**Work instruction:** Of all the entries below, retype only the lines from the one with "ATOM 138 C C" through the one with "ATOM 146 O O", exactly as they appear.

**Records for the task:**
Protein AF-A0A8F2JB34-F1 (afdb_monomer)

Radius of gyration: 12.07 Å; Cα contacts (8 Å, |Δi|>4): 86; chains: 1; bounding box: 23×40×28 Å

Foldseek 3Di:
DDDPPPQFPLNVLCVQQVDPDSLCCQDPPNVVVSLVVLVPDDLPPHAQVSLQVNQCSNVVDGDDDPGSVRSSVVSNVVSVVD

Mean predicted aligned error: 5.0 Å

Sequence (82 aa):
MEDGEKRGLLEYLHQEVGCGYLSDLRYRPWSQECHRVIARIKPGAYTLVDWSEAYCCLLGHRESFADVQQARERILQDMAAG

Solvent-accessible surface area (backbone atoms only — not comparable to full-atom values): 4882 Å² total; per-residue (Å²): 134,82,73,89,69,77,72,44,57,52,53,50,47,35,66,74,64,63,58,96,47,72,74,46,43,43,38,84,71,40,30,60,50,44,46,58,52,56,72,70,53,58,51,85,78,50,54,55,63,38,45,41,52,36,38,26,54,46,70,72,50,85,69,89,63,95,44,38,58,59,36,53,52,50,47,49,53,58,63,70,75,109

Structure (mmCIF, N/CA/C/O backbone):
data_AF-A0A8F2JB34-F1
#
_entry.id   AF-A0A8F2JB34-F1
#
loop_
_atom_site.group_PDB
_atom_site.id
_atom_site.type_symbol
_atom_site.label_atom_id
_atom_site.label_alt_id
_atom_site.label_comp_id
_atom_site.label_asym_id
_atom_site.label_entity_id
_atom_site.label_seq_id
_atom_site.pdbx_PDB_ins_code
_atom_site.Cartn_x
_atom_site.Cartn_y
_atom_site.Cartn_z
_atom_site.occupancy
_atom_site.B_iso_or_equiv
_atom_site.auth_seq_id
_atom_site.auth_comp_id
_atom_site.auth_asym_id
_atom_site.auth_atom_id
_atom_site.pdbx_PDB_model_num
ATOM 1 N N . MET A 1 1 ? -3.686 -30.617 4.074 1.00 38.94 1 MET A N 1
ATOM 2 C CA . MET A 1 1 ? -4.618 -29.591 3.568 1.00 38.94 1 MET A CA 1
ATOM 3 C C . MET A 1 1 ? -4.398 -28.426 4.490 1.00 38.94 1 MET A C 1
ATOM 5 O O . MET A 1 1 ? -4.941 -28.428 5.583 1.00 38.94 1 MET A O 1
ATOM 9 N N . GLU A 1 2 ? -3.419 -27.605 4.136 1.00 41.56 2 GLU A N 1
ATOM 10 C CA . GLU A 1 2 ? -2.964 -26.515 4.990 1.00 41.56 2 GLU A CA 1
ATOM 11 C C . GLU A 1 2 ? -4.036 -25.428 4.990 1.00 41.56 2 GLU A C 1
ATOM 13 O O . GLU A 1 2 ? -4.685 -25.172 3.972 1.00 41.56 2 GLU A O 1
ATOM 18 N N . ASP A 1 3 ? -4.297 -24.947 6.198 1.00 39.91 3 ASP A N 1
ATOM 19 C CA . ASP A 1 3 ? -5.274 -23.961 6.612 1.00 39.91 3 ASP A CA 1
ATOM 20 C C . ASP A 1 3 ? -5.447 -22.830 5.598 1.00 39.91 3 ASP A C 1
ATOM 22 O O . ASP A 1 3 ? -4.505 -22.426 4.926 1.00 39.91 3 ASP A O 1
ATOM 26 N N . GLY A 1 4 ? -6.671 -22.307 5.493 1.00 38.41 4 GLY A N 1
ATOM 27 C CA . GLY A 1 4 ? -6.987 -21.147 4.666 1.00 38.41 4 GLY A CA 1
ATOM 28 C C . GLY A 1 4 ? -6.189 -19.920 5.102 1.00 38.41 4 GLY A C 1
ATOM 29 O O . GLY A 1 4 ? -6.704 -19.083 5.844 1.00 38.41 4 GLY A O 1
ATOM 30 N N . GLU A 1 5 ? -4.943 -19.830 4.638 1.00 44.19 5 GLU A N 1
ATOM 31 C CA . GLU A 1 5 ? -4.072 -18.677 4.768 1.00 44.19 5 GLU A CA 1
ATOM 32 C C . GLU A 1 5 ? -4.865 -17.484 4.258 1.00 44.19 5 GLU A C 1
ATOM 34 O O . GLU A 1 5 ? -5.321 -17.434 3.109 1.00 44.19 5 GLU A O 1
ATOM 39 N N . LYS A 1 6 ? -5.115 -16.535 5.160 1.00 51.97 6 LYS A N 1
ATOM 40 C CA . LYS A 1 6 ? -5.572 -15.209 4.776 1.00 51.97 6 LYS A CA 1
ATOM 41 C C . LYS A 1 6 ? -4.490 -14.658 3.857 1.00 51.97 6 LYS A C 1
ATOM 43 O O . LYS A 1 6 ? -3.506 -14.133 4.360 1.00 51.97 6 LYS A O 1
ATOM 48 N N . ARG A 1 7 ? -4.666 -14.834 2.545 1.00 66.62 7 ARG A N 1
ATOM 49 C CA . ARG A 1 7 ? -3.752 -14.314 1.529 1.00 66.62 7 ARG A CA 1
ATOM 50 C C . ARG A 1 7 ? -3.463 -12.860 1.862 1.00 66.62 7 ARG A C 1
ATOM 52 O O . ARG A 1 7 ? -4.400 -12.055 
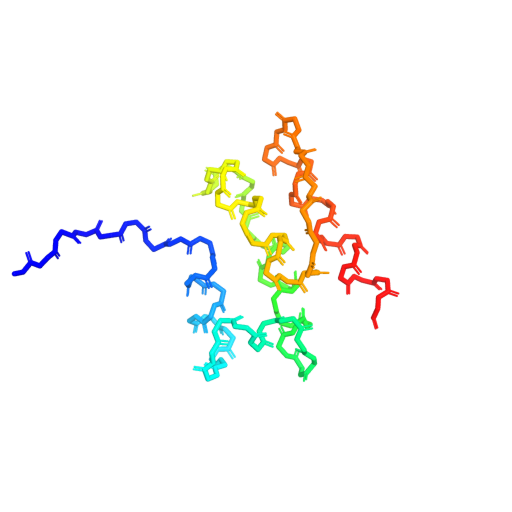1.902 1.00 66.62 7 ARG A O 1
ATOM 59 N N . GLY A 1 8 ? -2.203 -12.559 2.160 1.00 86.31 8 GLY A N 1
ATOM 60 C CA . GLY A 1 8 ? -1.786 -11.216 2.549 1.00 86.31 8 GLY A CA 1
ATOM 61 C C . GLY A 1 8 ? -2.060 -10.225 1.419 1.00 86.31 8 GLY A C 1
ATOM 62 O O . GLY A 1 8 ? -2.239 -10.613 0.259 1.00 86.31 8 GLY A O 1
ATOM 63 N N . LEU A 1 9 ? -2.068 -8.926 1.723 1.00 91.94 9 LEU A N 1
ATOM 64 C CA . LEU A 1 9 ? -2.270 -7.890 0.697 1.00 91.94 9 LEU A CA 1
ATOM 65 C C . LEU A 1 9 ? -1.296 -8.061 -0.483 1.00 91.94 9 LEU A C 1
ATOM 67 O O . LEU A 1 9 ? -1.682 -7.909 -1.639 1.00 91.94 9 LEU A O 1
ATOM 71 N N . LEU A 1 10 ? -0.047 -8.429 -0.197 1.00 91.88 10 LEU A N 1
ATOM 72 C CA . LEU A 1 10 ? 0.978 -8.667 -1.210 1.00 91.88 10 LEU A CA 1
ATOM 73 C C . LEU A 1 10 ? 0.663 -9.837 -2.141 1.00 91.88 10 LEU A C 1
ATOM 75 O O . LEU A 1 10 ? 0.850 -9.719 -3.350 1.00 91.88 10 LEU A O 1
ATOM 79 N N . GLU A 1 11 ? 0.155 -10.940 -1.602 1.00 91.31 11 GLU A N 1
ATOM 80 C CA . GLU A 1 11 ? -0.236 -12.096 -2.409 1.00 91.31 11 GLU A CA 1
ATOM 81 C C . GLU A 1 11 ? -1.442 -11.782 -3.287 1.00 91.31 11 GLU A C 1
ATOM 83 O O . GLU A 1 11 ? -1.477 -12.180 -4.450 1.00 91.31 11 GLU A O 1
ATOM 88 N N . TYR A 1 12 ? -2.406 -11.021 -2.757 1.00 92.44 12 TYR A N 1
ATOM 89 C CA . TYR A 1 12 ? -3.526 -10.528 -3.551 1.00 92.44 12 TYR A CA 1
ATOM 90 C C . TYR A 1 12 ? -3.037 -9.654 -4.711 1.00 92.44 12 TYR A C 1
ATOM 92 O O . TYR A 1 12 ? -3.403 -9.904 -5.855 1.00 92.44 12 TYR A O 1
ATOM 100 N N . LEU A 1 13 ? -2.156 -8.682 -4.450 1.00 92.38 13 LEU A N 1
ATOM 101 C CA . LEU A 1 13 ? -1.592 -7.833 -5.504 1.00 92.38 13 LEU A CA 1
ATOM 102 C C . LEU A 1 13 ? -0.840 -8.653 -6.555 1.00 92.38 13 LEU A C 1
ATOM 104 O O . LEU A 1 13 ? -1.053 -8.452 -7.747 1.00 92.38 13 LEU A O 1
ATOM 108 N N . HIS A 1 14 ? -0.010 -9.604 -6.129 1.00 92.38 14 HIS A N 1
ATOM 109 C CA . HIS A 1 14 ? 0.707 -10.511 -7.023 1.00 92.38 14 HIS A CA 1
ATOM 110 C C . HIS A 1 14 ? -0.222 -11.329 -7.913 1.00 92
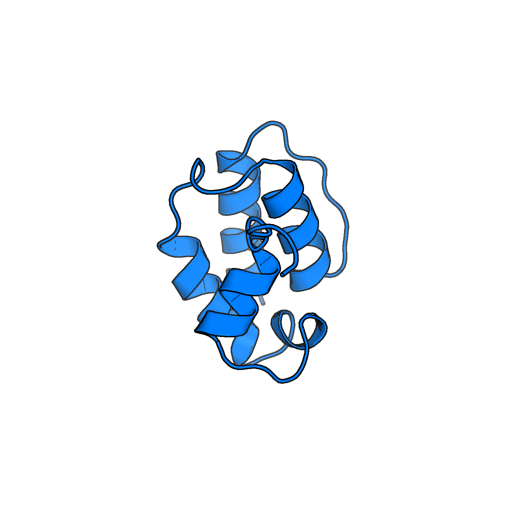.38 14 HIS A C 1
ATOM 112 O O . HIS A 1 14 ? 0.009 -11.415 -9.119 1.00 92.38 14 HIS A O 1
ATOM 118 N N . GLN A 1 15 ? -1.295 -11.872 -7.341 1.00 91.12 15 GLN A N 1
ATOM 119 C CA . GLN A 1 15 ? -2.284 -12.626 -8.096 1.00 91.12 15 GLN A CA 1
ATOM 120 C C . GLN A 1 15 ? -3.027 -11.743 -9.110 1.00 91.12 15 GLN A C 1
ATOM 122 O O . GLN A 1 15 ? -3.257 -12.181 -10.235 1.00 91.12 15 GLN A O 1
ATOM 127 N N . GLU A 1 16 ? -3.379 -10.511 -8.735 1.00 91.81 16 GLU A N 1
ATOM 128 C CA . GLU A 1 16 ? -4.119 -9.591 -9.607 1.00 91.81 16 GLU A CA 1
ATOM 129 C C . GLU A 1 16 ? -3.263 -9.059 -10.763 1.00 91.81 16 GLU A C 1
ATOM 131 O O . GLU A 1 16 ? -3.758 -8.927 -11.881 1.00 91.81 16 GLU A O 1
ATOM 136 N N . VAL A 1 17 ? -1.981 -8.757 -10.522 1.00 90.50 17 VAL A N 1
ATOM 137 C CA . VAL A 1 17 ? -1.088 -8.202 -11.557 1.00 90.50 17 VAL A CA 1
ATOM 138 C C . VAL A 1 17 ? -0.363 -9.268 -12.384 1.00 90.50 17 VAL A C 1
ATOM 140 O O . VAL A 1 17 ? 0.165 -8.953 -13.452 1.00 90.50 17 VAL A O 1
ATOM 143 N N . GLY A 1 18 ? -0.304 -10.512 -11.898 1.00 88.88 18 GLY A N 1
ATOM 144 C CA . GLY A 1 18 ? 0.296 -11.652 -12.596 1.00 88.88 18 GLY A CA 1
ATOM 145 C C . GLY A 1 18 ? 1.813 -11.561 -12.805 1.00 88.88 18 GLY A C 1
ATOM 146 O O . GLY A 1 18 ? 2.312 -12.027 -13.829 1.00 88.88 18 GLY A O 1
ATOM 147 N N . CYS A 1 19 ? 2.557 -10.926 -11.891 1.00 87.81 19 CYS A N 1
ATOM 148 C CA . CYS A 1 19 ? 4.024 -10.875 -11.968 1.00 87.81 19 CYS A CA 1
ATOM 149 C C . CYS A 1 19 ? 4.673 -12.211 -11.562 1.00 87.81 19 CYS A C 1
ATOM 151 O O . CYS A 1 19 ? 4.015 -13.076 -10.998 1.00 87.81 19 CYS A O 1
ATOM 153 N N . GLY A 1 20 ? 5.965 -12.401 -11.862 1.00 85.88 20 GLY A N 1
ATOM 154 C CA . GLY A 1 20 ? 6.673 -13.652 -11.556 1.00 85.88 20 GLY A CA 1
ATOM 155 C C . GLY A 1 20 ? 7.024 -13.798 -10.074 1.00 85.88 20 GLY A C 1
ATOM 156 O O . GLY A 1 20 ? 6.920 -14.888 -9.519 1.00 85.88 20 GLY A O 1
ATOM 157 N N . TYR A 1 21 ? 7.393 -12.691 -9.425 1.00 88.12 21 TYR A N 1
ATOM 158 C CA . TYR A 1 21 ? 7.767 -12.652 -8.012 1.00 88.12 21 TYR A CA 1
ATOM 159 C C . TYR A 1 21 ? 7.113 -11.472 -7.285 1.00 88.12 21 TYR A C 1
ATOM 161 O O . TYR A 1 21 ? 6.855 -10.429 -7.882 1.00 88.12 21 TYR A O 1
ATOM 169 N N . LEU A 1 22 ? 6.914 -11.582 -5.965 1.00 88.31 22 LEU A N 1
ATOM 170 C CA . LEU A 1 22 ? 6.415 -10.470 -5.133 1.00 88.31 22 LEU A CA 1
ATOM 171 C C . LEU A 1 22 ? 7.315 -9.230 -5.232 1.00 88.31 22 LEU A C 1
ATOM 173 O O . LEU A 1 22 ? 6.835 -8.104 -5.308 1.00 88.31 22 LEU A O 1
ATOM 177 N N . SER A 1 23 ? 8.629 -9.436 -5.314 1.00 87.75 23 SER A N 1
ATOM 178 C CA . SER A 1 23 ? 9.598 -8.355 -5.498 1.00 87.75 23 SER A CA 1
ATOM 179 C C . SER A 1 23 ? 9.427 -7.603 -6.819 1.00 87.75 23 SER A C 1
ATOM 181 O O . SER A 1 23 ? 9.902 -6.476 -6.909 1.00 87.75 23 SER A O 1
ATOM 183 N N . ASP A 1 24 ? 8.755 -8.178 -7.825 1.00 90.88 24 ASP A N 1
ATOM 184 C CA . ASP A 1 24 ? 8.504 -7.503 -9.103 1.00 90.88 24 ASP A CA 1
ATOM 185 C C . ASP A 1 24 ? 7.433 -6.412 -8.993 1.00 90.88 24 ASP A C 1
ATOM 187 O O . ASP A 1 24 ? 7.414 -5.488 -9.806 1.00 90.88 24 ASP A O 1
ATOM 191 N N . LEU A 1 25 ? 6.586 -6.459 -7.956 1.00 90.50 25 LEU A N 1
ATOM 192 C CA . LEU A 1 25 ? 5.493 -5.502 -7.736 1.00 90.50 25 LEU A CA 1
ATOM 193 C C . LEU A 1 25 ? 5.972 -4.046 -7.638 1.00 90.50 25 LEU A C 1
ATOM 195 O O . LEU A 1 25 ? 5.208 -3.120 -7.911 1.00 90.50 25 LEU A O 1
ATOM 199 N N . ARG A 1 26 ? 7.239 -3.838 -7.263 1.00 91.00 26 ARG A N 1
ATOM 200 C CA . ARG A 1 26 ? 7.871 -2.514 -7.184 1.00 91.00 26 ARG A CA 1
ATOM 201 C C . ARG A 1 26 ? 8.264 -1.934 -8.543 1.00 91.00 26 ARG A C 1
ATOM 203 O O . ARG A 1 26 ? 8.446 -0.725 -8.665 1.00 91.00 26 ARG A O 1
ATOM 210 N N . TYR A 1 27 ? 8.443 -2.775 -9.560 1.00 90.1
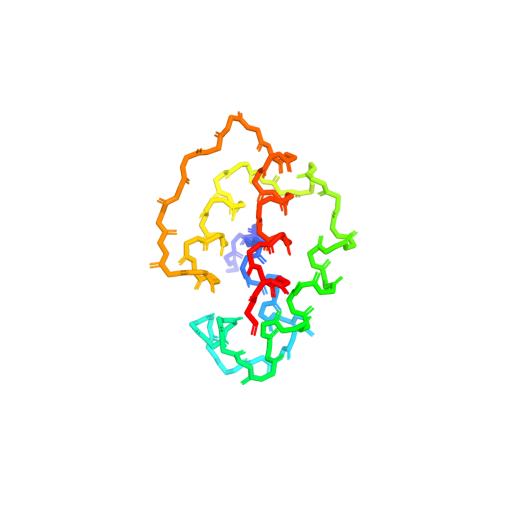2 27 TYR A N 1
ATOM 211 C CA . TYR A 1 27 ? 8.957 -2.362 -10.862 1.00 90.12 27 TYR A CA 1
ATOM 212 C C . TYR A 1 27 ? 7.818 -2.107 -11.851 1.00 90.12 27 TYR A C 1
ATOM 214 O O . TYR A 1 27 ? 6.726 -2.670 -11.760 1.00 90.12 27 TYR A O 1
ATOM 222 N N . ARG A 1 28 ? 8.072 -1.238 -12.835 1.00 86.75 28 ARG A N 1
ATOM 223 C CA . ARG A 1 28 ? 7.165 -1.069 -13.976 1.00 86.75 28 ARG A CA 1
ATOM 224 C C . ARG A 1 28 ? 7.206 -2.340 -14.846 1.00 86.75 28 ARG A C 1
ATOM 226 O O . ARG A 1 28 ? 8.290 -2.890 -15.029 1.00 86.75 28 ARG A O 1
ATOM 233 N N . PRO A 1 29 ? 6.072 -2.768 -15.428 1.00 90.06 29 PRO A N 1
ATOM 234 C CA . PRO A 1 29 ? 4.763 -2.103 -15.412 1.00 90.06 29 PRO A CA 1
ATOM 235 C C . PRO A 1 29 ? 3.895 -2.427 -14.184 1.00 90.06 29 PRO A C 1
ATOM 237 O O . PRO A 1 29 ? 2.919 -1.721 -13.942 1.00 90.06 29 PRO A O 1
ATOM 240 N N . TRP A 1 30 ? 4.243 -3.446 -13.396 1.00 92.69 30 TRP A N 1
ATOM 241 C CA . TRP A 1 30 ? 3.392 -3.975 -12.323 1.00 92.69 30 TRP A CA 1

**Answer for the task:**
ATOM 138 C C . VAL A 1 17 ? -0.363 -9.268 -12.384 1.00 90.50 17 VAL A C 1
ATOM 140 O O . VAL A 1 17 ? 0.165 -8.953 -13.452 1.00 90.50 17 VAL A O 1
ATOM 143 N N . GLY A 1 18 ? -0.304 -10.512 -11.898 1.00 88.88 18 GLY A N 1
ATOM 144 C CA . GLY A 1 18 ? 0.296 -11.652 -12.596 1.00 88.88 18 GLY A CA 1
ATOM 145 C C . GLY A 1 18 ? 1.813 -11.561 -12.805 1.00 88.88 18 GLY A C 1
ATOM 146 O O . GLY A 1 18 ? 2.312 -12.027 -13.829 1.00 88.88 18 GLY A O 1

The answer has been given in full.